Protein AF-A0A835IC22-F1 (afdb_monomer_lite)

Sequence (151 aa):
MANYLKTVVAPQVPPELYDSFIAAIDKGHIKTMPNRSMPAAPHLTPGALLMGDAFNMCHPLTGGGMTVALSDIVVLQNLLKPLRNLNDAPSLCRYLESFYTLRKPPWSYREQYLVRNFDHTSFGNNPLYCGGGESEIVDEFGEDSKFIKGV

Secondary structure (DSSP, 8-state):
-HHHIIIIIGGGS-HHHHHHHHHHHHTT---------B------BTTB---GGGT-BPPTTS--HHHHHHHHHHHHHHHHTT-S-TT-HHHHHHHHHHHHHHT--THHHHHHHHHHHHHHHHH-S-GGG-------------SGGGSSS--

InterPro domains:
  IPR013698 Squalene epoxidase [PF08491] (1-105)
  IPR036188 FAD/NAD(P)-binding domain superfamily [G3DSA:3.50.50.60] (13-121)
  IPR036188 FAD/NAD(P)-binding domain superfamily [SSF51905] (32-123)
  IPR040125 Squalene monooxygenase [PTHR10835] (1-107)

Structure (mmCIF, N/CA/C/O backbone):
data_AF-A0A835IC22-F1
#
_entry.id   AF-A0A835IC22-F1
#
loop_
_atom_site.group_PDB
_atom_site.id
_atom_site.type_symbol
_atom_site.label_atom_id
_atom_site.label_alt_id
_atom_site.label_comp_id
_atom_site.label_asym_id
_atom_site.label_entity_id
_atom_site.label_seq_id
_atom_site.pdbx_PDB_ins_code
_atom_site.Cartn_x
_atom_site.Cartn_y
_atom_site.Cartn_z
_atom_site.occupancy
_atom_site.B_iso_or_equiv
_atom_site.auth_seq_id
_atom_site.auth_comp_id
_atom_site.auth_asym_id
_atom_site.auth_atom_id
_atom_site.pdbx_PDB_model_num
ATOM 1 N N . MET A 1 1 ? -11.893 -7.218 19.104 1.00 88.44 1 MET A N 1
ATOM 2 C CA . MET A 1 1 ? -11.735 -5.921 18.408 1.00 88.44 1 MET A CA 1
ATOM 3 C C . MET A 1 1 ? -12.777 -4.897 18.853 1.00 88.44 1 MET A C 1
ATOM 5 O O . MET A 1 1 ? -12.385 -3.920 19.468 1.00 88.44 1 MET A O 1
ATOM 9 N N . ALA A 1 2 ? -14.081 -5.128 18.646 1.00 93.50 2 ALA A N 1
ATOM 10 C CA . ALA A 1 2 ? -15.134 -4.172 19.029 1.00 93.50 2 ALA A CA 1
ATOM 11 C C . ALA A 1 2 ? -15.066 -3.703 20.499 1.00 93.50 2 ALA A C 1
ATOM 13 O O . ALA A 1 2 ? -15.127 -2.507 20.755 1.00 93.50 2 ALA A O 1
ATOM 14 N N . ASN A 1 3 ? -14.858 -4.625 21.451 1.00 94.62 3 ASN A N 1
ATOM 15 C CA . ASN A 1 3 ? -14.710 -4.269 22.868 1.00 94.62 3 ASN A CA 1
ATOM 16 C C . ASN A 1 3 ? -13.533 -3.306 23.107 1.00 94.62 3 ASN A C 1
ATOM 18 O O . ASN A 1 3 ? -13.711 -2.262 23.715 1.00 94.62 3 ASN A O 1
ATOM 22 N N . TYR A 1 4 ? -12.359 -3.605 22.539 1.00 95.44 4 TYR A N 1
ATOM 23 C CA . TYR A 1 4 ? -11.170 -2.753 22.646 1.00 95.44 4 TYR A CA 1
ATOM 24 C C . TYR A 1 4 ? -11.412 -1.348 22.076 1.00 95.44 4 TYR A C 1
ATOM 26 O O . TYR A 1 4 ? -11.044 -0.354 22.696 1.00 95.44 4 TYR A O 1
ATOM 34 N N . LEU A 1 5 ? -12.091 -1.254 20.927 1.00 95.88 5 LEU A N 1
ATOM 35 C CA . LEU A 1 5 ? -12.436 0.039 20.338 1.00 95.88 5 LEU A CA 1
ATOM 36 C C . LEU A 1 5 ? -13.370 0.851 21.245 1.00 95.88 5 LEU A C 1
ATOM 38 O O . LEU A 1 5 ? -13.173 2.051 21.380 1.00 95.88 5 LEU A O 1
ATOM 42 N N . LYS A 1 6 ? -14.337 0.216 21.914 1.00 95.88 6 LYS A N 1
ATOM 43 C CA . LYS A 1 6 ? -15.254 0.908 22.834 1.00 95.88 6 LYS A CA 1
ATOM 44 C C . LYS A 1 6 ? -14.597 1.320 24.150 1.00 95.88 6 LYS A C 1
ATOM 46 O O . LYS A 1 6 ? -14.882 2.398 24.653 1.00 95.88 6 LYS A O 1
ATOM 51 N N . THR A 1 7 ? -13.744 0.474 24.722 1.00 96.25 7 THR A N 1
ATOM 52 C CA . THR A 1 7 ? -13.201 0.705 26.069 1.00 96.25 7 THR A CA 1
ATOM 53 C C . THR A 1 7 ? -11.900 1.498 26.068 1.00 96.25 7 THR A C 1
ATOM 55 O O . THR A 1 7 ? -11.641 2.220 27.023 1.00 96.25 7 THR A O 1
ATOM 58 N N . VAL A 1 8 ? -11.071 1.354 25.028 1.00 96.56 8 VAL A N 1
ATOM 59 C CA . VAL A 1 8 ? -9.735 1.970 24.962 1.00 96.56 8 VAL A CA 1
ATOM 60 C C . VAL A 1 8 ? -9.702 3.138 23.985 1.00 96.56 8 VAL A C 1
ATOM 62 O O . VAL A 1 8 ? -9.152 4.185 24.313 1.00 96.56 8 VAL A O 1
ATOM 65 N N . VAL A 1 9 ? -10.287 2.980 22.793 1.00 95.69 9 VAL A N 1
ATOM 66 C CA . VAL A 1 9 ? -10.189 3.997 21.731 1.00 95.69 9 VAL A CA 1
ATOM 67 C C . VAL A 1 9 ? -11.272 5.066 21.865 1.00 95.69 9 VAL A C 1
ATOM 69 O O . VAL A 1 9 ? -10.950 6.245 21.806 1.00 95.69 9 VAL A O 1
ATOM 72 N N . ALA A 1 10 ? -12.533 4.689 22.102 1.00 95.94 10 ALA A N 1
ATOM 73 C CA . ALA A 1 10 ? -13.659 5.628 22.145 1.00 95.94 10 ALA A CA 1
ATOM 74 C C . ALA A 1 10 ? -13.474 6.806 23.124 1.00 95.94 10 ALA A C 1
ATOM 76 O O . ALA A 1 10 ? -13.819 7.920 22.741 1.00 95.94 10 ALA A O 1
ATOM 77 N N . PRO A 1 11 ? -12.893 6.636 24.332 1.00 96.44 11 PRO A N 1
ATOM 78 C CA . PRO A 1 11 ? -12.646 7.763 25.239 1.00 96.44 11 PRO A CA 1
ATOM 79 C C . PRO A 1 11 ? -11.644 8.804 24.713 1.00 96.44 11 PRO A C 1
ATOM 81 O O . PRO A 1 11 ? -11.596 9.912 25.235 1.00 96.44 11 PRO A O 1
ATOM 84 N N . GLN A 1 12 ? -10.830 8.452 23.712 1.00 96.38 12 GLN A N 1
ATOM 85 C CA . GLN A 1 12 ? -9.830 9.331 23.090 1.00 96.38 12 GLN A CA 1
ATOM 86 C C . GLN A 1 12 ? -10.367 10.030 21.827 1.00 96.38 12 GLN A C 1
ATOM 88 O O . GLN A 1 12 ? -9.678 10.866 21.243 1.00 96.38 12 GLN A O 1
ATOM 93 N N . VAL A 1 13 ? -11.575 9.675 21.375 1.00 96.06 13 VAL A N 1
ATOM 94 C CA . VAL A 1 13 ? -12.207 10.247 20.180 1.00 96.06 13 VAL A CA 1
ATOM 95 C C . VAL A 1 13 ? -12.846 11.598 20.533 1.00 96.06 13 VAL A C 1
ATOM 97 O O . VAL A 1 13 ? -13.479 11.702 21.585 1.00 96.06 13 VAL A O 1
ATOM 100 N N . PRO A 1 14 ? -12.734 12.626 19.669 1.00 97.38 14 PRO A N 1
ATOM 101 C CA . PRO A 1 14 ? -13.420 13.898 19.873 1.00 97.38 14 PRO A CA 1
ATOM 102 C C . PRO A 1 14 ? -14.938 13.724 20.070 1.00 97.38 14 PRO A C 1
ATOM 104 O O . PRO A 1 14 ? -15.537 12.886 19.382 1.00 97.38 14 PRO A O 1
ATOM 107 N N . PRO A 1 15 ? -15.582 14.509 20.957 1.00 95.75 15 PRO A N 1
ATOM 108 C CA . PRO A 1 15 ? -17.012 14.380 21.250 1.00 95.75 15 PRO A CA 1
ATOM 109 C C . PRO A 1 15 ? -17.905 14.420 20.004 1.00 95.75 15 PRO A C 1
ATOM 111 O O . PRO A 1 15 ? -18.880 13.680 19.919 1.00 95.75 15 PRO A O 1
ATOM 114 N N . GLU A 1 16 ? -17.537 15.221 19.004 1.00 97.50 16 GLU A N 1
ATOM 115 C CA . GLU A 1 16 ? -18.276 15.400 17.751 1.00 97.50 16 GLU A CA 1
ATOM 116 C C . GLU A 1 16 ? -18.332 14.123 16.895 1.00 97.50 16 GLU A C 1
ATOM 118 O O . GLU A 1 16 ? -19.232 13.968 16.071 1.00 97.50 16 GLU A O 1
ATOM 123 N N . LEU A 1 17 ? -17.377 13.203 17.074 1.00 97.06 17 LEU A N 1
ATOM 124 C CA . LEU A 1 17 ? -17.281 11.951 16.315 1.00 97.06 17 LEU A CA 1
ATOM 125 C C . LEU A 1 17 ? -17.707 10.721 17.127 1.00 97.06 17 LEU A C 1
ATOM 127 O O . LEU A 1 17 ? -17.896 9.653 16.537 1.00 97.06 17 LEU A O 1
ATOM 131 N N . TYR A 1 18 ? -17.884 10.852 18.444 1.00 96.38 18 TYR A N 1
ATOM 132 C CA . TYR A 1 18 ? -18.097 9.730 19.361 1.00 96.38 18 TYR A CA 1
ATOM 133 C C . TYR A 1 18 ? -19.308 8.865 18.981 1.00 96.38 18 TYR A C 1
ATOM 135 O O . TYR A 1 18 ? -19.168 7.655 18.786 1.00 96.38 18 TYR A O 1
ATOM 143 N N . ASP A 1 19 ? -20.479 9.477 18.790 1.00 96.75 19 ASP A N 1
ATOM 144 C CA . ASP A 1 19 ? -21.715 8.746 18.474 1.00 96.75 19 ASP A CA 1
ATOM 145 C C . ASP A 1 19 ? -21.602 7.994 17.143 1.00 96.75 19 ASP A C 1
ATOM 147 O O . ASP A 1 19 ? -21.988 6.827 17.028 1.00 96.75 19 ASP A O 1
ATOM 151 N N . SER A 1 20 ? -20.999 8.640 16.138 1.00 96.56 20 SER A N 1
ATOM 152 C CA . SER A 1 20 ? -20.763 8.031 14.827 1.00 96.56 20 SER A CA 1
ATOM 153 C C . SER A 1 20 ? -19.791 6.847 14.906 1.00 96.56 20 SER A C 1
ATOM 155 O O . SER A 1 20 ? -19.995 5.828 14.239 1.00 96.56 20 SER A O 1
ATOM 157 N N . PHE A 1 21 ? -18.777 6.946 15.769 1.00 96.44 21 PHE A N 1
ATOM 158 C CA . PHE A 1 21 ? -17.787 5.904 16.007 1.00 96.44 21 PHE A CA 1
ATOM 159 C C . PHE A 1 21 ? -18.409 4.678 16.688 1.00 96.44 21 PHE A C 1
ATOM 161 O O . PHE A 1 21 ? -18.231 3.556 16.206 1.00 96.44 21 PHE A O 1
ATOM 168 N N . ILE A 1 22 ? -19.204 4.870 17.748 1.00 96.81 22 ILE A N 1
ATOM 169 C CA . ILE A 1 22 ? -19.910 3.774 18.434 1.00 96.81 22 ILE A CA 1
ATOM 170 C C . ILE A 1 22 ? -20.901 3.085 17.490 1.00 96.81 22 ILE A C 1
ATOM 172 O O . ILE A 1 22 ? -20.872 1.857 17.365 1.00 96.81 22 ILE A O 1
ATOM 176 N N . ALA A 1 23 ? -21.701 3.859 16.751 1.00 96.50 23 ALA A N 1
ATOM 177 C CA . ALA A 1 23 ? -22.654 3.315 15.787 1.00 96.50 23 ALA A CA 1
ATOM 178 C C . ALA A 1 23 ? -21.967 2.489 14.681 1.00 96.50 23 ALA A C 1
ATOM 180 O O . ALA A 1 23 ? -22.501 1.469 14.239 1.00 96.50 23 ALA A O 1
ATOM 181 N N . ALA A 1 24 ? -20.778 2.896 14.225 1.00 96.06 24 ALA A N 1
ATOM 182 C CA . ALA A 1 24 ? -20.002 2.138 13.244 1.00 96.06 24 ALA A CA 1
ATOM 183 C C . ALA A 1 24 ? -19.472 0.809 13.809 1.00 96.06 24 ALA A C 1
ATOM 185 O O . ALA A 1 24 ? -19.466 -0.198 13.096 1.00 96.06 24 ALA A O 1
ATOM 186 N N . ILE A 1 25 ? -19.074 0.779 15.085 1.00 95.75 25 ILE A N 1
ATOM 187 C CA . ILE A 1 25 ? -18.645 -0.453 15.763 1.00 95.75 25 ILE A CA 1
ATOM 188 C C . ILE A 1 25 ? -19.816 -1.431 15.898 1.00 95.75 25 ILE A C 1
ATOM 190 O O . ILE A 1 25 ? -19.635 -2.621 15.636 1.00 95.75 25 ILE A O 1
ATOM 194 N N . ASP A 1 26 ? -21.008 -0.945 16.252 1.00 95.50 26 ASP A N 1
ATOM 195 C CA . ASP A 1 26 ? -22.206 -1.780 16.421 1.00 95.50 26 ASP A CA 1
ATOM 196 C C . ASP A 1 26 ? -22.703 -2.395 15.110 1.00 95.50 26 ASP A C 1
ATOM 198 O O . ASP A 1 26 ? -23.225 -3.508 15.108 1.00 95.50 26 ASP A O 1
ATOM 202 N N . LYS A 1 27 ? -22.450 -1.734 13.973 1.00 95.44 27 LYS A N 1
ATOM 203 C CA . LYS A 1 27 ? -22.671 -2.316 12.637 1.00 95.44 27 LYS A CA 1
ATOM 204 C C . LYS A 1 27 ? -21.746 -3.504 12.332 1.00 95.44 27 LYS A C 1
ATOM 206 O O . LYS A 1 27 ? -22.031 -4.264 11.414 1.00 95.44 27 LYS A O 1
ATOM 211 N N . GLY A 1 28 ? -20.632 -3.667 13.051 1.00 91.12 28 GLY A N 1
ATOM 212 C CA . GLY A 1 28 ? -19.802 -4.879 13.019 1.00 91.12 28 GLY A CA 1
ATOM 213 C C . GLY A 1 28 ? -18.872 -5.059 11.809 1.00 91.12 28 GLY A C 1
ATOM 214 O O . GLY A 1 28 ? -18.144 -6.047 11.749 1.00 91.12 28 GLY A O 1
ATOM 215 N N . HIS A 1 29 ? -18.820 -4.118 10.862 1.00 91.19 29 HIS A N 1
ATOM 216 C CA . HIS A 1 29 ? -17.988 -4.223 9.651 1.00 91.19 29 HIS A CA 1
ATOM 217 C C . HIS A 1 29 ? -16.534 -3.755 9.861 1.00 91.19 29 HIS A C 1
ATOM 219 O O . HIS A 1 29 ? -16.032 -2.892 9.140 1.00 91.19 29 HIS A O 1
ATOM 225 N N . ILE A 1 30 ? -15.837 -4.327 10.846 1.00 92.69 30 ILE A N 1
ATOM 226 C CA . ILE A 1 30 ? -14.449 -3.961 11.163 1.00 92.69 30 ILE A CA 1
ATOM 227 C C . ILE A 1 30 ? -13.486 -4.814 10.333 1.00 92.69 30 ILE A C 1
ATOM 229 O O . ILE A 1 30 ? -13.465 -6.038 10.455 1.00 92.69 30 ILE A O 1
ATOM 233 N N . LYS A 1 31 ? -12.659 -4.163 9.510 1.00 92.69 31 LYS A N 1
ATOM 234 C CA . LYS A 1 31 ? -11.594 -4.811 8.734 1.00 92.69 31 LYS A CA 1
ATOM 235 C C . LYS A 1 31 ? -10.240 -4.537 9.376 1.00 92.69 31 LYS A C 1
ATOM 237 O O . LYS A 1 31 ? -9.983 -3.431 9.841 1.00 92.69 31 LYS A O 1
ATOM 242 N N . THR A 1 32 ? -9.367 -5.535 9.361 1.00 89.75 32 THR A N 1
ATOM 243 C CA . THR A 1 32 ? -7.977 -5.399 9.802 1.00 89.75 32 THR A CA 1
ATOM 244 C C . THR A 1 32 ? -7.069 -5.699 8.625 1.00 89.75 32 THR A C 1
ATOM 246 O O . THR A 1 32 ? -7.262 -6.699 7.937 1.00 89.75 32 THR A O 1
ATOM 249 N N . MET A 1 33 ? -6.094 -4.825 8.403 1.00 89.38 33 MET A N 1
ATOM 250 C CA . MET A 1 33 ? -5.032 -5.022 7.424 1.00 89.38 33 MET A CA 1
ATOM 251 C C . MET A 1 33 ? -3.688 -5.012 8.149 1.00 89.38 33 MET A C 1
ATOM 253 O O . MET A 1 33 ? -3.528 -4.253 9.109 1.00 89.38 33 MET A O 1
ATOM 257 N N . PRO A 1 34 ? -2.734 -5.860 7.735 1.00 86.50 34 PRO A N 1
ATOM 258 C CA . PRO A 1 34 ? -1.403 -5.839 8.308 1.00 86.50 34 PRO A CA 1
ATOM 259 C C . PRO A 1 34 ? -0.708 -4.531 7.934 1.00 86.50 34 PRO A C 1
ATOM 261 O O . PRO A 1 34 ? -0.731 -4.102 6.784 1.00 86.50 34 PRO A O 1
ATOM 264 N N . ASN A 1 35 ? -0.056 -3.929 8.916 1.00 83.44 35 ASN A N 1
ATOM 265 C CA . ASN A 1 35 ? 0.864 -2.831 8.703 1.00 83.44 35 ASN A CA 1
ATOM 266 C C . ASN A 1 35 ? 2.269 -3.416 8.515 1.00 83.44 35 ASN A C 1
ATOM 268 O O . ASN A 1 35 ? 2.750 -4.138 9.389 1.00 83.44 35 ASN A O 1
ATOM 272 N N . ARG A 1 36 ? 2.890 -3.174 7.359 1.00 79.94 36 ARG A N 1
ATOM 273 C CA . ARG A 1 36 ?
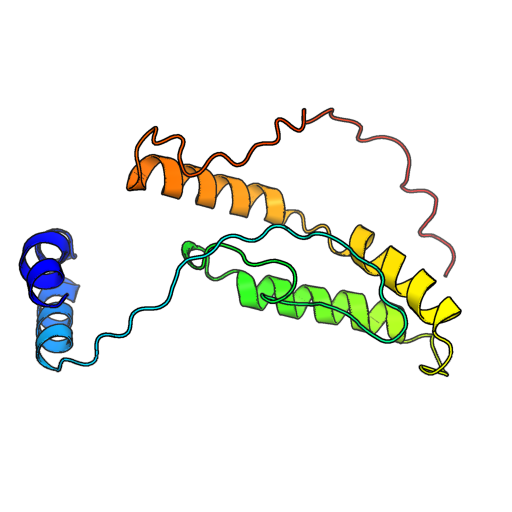 4.226 -3.677 7.031 1.00 79.94 36 ARG A CA 1
ATOM 274 C C . ARG A 1 36 ? 5.093 -2.539 6.516 1.00 79.94 36 ARG A C 1
ATOM 276 O O . ARG A 1 36 ? 4.611 -1.658 5.815 1.00 79.94 36 ARG A O 1
ATOM 283 N N . SER A 1 37 ? 6.379 -2.622 6.830 1.00 79.56 37 SER A N 1
ATOM 284 C CA . SER A 1 37 ? 7.430 -1.826 6.209 1.00 79.56 37 SER A CA 1
ATOM 285 C C . SER A 1 37 ? 8.361 -2.784 5.475 1.00 79.56 37 SER A C 1
ATOM 287 O O . SER A 1 37 ? 8.773 -3.799 6.041 1.00 79.56 37 SER A O 1
ATOM 289 N N . MET A 1 38 ? 8.640 -2.508 4.206 1.00 82.94 38 MET A N 1
ATOM 290 C CA . MET A 1 38 ? 9.554 -3.298 3.386 1.00 82.94 38 MET A CA 1
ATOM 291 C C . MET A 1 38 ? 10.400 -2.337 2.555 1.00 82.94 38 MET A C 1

•••

Prompt:
Copy exactly the line containing "ATOM 284 C CA" and every line after it, ending with the last line of the records above.

Answer to the exercise:
ATOM 284 C CA . SER A 1 37 ? 7.430 -1.826 6.209 1.00 79.56 37 SER A CA 1
ATOM 285 C C . SER A 1 37 ? 8.361 -2.784 5.475 1.00 79.56 37 SER A C 1
ATOM 287 O O . SER A 1 37 ? 8.773 -3.799 6.041 1.00 79.56 37 SER A O 1
ATOM 289 N N . MET A 1 38 ? 8.640 -2.508 4.206 1.00 82.94 38 MET A N 1
ATOM 290 C CA . MET A 1 38 ? 9.554 -3.298 3.386 1.00 82.94 38 MET A CA 1
ATOM 291 C C . MET A 1 38 ? 10.400 -2.337 2.555 1.00 82.94 38 MET A C 1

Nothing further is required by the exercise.